Collection entries
________________________
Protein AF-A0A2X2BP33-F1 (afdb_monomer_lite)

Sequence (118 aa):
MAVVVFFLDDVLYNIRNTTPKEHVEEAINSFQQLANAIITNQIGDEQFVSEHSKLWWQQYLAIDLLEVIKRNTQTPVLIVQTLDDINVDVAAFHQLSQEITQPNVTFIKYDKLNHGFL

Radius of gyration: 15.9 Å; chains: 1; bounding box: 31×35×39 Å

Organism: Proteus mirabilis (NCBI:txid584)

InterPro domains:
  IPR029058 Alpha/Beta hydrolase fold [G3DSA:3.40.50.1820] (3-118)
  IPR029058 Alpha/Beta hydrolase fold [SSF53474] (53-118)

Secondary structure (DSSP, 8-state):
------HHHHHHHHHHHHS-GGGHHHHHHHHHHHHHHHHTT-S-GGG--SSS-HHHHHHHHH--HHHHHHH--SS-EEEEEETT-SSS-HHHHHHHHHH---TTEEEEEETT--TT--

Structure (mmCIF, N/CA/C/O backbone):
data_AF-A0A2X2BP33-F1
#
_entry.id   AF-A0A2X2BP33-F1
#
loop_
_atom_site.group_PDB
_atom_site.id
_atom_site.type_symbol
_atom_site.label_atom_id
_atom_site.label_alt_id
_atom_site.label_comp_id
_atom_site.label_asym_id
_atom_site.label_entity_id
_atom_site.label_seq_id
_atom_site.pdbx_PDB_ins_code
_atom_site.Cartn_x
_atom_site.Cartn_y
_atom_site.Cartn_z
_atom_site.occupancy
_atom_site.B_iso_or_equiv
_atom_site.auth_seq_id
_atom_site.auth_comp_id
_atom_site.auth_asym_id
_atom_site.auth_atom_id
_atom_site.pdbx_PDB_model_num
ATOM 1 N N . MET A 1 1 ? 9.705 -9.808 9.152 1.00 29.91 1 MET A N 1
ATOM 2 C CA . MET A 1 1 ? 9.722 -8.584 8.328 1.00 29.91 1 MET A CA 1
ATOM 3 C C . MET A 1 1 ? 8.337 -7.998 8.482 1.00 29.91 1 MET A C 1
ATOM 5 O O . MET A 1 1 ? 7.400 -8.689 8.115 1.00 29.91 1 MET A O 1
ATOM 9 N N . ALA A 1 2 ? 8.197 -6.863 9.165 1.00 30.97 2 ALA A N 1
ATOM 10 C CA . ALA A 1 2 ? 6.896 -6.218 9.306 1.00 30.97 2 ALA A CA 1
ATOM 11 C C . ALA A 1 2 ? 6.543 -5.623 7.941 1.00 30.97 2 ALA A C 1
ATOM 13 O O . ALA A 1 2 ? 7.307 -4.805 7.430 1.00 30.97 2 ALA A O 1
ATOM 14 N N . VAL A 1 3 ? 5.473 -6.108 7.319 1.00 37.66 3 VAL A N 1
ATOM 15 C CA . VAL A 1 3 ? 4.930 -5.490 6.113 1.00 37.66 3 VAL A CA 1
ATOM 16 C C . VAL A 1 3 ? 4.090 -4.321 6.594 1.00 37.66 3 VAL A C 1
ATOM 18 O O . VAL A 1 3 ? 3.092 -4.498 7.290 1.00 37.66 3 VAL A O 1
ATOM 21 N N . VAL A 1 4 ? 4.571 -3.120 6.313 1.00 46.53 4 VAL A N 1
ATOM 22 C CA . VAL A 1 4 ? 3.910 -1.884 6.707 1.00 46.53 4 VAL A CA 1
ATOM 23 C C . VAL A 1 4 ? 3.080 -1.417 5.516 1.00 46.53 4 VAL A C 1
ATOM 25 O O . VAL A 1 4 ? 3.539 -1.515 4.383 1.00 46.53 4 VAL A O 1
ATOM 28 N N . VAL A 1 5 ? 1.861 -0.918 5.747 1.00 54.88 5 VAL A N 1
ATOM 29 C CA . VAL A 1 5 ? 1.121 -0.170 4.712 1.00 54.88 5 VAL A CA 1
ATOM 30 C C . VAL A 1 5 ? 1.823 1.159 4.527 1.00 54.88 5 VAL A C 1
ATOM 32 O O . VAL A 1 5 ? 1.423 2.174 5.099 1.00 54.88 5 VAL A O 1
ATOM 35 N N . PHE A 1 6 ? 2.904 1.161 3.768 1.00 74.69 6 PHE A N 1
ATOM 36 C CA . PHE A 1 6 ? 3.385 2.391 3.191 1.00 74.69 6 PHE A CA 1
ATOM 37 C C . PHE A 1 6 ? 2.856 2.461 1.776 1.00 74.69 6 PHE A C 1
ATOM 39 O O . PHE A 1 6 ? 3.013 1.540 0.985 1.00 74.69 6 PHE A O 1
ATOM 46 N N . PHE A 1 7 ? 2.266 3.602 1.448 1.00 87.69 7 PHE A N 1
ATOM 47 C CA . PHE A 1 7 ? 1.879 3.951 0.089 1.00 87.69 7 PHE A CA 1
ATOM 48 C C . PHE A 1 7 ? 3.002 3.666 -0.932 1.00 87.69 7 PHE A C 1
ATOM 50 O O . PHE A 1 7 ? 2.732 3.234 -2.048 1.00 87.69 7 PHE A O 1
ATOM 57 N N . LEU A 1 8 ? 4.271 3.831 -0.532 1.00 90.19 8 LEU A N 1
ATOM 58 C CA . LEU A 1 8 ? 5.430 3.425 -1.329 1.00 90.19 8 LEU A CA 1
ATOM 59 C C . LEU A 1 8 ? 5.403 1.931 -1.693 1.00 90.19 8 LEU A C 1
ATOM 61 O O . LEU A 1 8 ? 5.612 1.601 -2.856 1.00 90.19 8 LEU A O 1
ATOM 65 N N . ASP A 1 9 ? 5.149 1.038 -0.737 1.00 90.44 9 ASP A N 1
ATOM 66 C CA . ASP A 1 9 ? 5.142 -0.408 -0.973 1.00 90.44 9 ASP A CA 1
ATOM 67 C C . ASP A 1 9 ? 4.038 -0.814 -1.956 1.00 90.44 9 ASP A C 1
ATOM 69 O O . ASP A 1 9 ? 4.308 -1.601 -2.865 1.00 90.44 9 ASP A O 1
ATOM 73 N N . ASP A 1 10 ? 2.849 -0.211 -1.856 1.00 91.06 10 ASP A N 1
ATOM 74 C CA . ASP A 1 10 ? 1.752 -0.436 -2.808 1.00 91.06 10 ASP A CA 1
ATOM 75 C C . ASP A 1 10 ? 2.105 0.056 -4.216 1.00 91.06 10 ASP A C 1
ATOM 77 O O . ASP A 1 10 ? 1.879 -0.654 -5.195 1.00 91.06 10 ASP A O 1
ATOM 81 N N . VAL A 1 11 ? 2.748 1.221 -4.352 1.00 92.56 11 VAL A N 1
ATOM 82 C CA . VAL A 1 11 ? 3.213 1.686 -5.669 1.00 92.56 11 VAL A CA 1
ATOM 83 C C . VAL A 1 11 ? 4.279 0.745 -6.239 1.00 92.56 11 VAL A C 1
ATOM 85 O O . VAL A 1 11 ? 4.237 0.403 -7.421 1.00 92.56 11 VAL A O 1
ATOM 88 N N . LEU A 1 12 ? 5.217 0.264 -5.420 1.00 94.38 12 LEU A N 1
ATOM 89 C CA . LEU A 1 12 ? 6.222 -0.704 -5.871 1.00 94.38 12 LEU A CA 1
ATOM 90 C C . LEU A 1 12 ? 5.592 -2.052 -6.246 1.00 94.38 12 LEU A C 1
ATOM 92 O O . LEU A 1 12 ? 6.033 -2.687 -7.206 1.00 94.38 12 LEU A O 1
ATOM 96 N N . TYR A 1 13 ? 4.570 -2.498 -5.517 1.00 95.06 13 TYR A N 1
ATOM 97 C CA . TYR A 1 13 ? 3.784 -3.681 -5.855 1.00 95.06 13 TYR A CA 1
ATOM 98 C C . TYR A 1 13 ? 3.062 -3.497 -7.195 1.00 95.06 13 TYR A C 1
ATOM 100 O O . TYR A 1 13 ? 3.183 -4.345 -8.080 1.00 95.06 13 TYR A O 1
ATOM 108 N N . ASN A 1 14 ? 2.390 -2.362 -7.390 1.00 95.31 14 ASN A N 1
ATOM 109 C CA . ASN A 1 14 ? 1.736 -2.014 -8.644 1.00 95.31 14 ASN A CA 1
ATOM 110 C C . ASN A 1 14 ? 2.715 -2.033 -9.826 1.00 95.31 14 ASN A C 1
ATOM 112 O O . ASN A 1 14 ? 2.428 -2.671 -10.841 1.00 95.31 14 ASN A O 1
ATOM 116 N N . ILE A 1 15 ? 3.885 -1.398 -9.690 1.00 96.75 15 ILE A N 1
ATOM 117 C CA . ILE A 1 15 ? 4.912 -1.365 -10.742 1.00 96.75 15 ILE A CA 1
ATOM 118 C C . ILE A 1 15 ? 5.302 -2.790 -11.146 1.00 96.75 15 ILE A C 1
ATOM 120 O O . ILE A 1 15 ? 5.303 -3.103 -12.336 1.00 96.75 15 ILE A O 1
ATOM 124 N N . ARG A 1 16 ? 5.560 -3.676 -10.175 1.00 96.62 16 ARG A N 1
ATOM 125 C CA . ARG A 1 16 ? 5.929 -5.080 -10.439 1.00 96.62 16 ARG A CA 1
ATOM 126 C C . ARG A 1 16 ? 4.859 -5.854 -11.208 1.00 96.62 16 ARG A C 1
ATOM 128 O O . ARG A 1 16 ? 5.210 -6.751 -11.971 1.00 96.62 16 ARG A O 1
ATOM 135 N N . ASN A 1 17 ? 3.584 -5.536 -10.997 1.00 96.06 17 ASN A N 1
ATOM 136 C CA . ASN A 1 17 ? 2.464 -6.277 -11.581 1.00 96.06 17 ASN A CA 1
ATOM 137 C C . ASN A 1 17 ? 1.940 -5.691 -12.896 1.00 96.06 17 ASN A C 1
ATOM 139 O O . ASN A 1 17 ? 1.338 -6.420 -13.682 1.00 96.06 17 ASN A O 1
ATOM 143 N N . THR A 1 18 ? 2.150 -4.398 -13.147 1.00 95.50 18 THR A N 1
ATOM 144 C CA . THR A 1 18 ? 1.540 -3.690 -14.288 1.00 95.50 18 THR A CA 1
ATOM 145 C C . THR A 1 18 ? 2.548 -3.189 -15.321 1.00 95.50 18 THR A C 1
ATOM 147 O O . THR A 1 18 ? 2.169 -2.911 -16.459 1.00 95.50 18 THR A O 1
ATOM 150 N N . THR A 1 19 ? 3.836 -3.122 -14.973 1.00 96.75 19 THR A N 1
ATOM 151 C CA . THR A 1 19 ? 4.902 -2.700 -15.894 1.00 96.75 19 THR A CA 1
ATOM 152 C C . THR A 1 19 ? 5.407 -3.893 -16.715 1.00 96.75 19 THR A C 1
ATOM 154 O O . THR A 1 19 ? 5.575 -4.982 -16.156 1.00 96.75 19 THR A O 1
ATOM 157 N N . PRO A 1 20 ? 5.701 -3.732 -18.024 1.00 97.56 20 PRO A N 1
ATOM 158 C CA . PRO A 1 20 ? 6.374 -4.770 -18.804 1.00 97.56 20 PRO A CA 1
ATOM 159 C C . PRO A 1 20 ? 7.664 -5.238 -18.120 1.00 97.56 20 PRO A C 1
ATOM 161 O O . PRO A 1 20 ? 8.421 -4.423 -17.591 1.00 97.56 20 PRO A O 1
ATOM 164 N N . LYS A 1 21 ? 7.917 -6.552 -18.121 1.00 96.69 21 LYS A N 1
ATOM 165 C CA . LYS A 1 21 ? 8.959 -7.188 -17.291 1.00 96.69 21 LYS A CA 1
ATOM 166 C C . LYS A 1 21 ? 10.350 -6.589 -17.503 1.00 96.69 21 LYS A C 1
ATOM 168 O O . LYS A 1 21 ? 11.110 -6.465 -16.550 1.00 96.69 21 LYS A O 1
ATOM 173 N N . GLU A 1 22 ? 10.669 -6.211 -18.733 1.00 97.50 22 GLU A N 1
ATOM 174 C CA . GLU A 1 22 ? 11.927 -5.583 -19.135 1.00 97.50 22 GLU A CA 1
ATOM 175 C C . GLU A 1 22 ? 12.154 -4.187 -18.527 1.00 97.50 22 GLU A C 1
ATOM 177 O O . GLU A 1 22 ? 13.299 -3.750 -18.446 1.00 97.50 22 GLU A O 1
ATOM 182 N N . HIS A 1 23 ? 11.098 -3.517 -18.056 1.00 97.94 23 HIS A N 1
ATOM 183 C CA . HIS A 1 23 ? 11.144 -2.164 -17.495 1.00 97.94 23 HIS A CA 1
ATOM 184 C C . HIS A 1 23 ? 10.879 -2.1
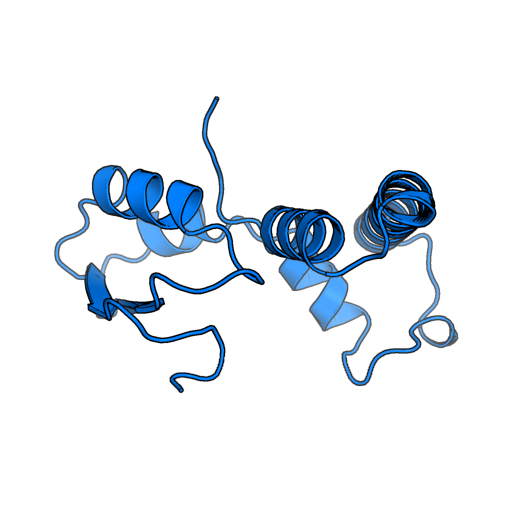13 -15.982 1.00 97.94 23 HIS A C 1
ATOM 186 O O . HIS A 1 23 ? 10.996 -1.044 -15.388 1.00 97.94 23 HIS A O 1
ATOM 192 N N . VAL A 1 24 ? 10.544 -3.239 -15.336 1.00 97.88 24 VAL A N 1
ATOM 193 C CA . VAL A 1 24 ? 10.187 -3.275 -13.903 1.00 97.88 24 VAL A CA 1
ATOM 194 C C . VAL A 1 24 ? 11.311 -2.723 -13.024 1.00 97.88 24 VAL A C 1
ATOM 196 O O . VAL A 1 24 ? 11.065 -1.852 -12.195 1.00 97.88 24 VAL A O 1
ATOM 199 N N . GLU A 1 25 ? 12.546 -3.193 -13.215 1.00 98.00 25 GLU A N 1
ATOM 200 C CA . GLU A 1 25 ? 13.681 -2.760 -12.388 1.00 98.00 25 GLU A CA 1
ATOM 201 C C . GLU A 1 25 ? 14.003 -1.276 -12.584 1.00 98.00 25 GLU A C 1
ATOM 203 O O . GLU A 1 25 ? 14.289 -0.567 -11.622 1.00 98.00 25 GLU A O 1
ATOM 208 N N . GLU A 1 26 ? 13.929 -0.783 -13.821 1.00 97.94 26 GLU A N 1
ATOM 209 C CA . GLU A 1 26 ? 14.116 0.638 -14.114 1.00 97.94 26 GLU A CA 1
ATOM 210 C C . GLU A 1 26 ? 13.035 1.477 -13.424 1.00 97.94 26 GLU A C 1
ATOM 212 O O . GLU A 1 26 ? 13.359 2.396 -12.675 1.00 97.94 26 GLU A O 1
ATOM 217 N N . ALA A 1 27 ? 11.762 1.108 -13.586 1.00 97.25 27 ALA A N 1
ATOM 218 C CA . ALA A 1 27 ? 10.633 1.820 -12.997 1.00 97.25 27 ALA A CA 1
ATOM 219 C C . ALA A 1 27 ? 10.682 1.840 -11.459 1.00 97.25 27 ALA A C 1
ATOM 221 O O . ALA A 1 27 ? 10.463 2.892 -10.855 1.00 97.25 27 ALA A O 1
ATOM 222 N N . ILE A 1 28 ? 11.025 0.713 -10.820 1.00 97.12 28 ILE A N 1
ATOM 223 C CA . ILE A 1 28 ? 11.222 0.636 -9.363 1.00 97.12 28 ILE A CA 1
ATOM 224 C C . ILE A 1 28 ? 12.330 1.594 -8.928 1.00 97.12 28 ILE A C 1
ATOM 226 O O . ILE A 1 28 ? 12.111 2.416 -8.038 1.00 97.12 28 ILE A O 1
ATOM 230 N N . ASN A 1 29 ? 13.504 1.517 -9.560 1.00 97.06 29 ASN A N 1
ATOM 231 C CA . ASN A 1 29 ? 14.652 2.336 -9.177 1.00 97.06 29 ASN A CA 1
ATOM 232 C C . ASN A 1 29 ? 14.366 3.830 -9.368 1.00 97.06 29 ASN A C 1
ATOM 234 O O . ASN A 1 29 ? 14.653 4.632 -8.477 1.00 97.06 29 ASN A O 1
ATOM 238 N N . SER A 1 30 ? 13.765 4.210 -10.495 1.00 94.31 30 SER A N 1
ATOM 239 C CA . SER A 1 30 ? 13.369 5.592 -10.768 1.00 94.31 30 SER A CA 1
ATOM 240 C C . SER A 1 30 ? 12.355 6.104 -9.745 1.00 94.31 30 SER A C 1
ATOM 242 O O . SER A 1 30 ? 12.525 7.205 -9.220 1.00 94.31 30 SER A O 1
ATOM 244 N N . PHE A 1 31 ? 11.335 5.310 -9.404 1.00 92.81 31 PHE A N 1
ATOM 245 C CA . PHE A 1 31 ? 10.336 5.721 -8.419 1.00 92.81 31 PHE A CA 1
ATOM 246 C C . PHE A 1 31 ? 10.922 5.829 -7.007 1.00 92.81 31 PHE A C 1
ATOM 248 O O . PHE A 1 31 ? 10.631 6.787 -6.297 1.00 92.81 31 PHE A O 1
ATOM 255 N N . GLN A 1 32 ? 11.797 4.907 -6.601 1.00 93.56 32 GLN A N 1
ATOM 256 C CA . GLN A 1 32 ? 12.474 4.979 -5.302 1.00 93.56 32 GLN A CA 1
ATOM 257 C C . GLN A 1 32 ? 13.382 6.210 -5.191 1.00 93.56 32 GLN A C 1
ATOM 259 O O . GLN A 1 32 ? 13.397 6.868 -4.148 1.00 93.56 32 GLN A O 1
ATOM 264 N N . GLN A 1 33 ? 14.107 6.562 -6.258 1.00 91.81 33 GLN A N 1
ATOM 265 C CA . GLN A 1 33 ? 14.909 7.789 -6.300 1.00 91.81 33 GLN A CA 1
ATOM 266 C C . GLN A 1 33 ? 14.031 9.036 -6.178 1.00 91.81 33 GLN A C 1
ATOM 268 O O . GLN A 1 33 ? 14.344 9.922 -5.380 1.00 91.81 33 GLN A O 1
________________________
## Description of the task:
Take every line from the records that holds "hydrolase" and copy it down.

## Response box:
  IPR029058 Alpha/Beta hydrolase fold [G3DSA:3.40.50.1820] (3-118)
  IPR029058 Alpha/Beta hydrolase fold [SSF53474] (53-118)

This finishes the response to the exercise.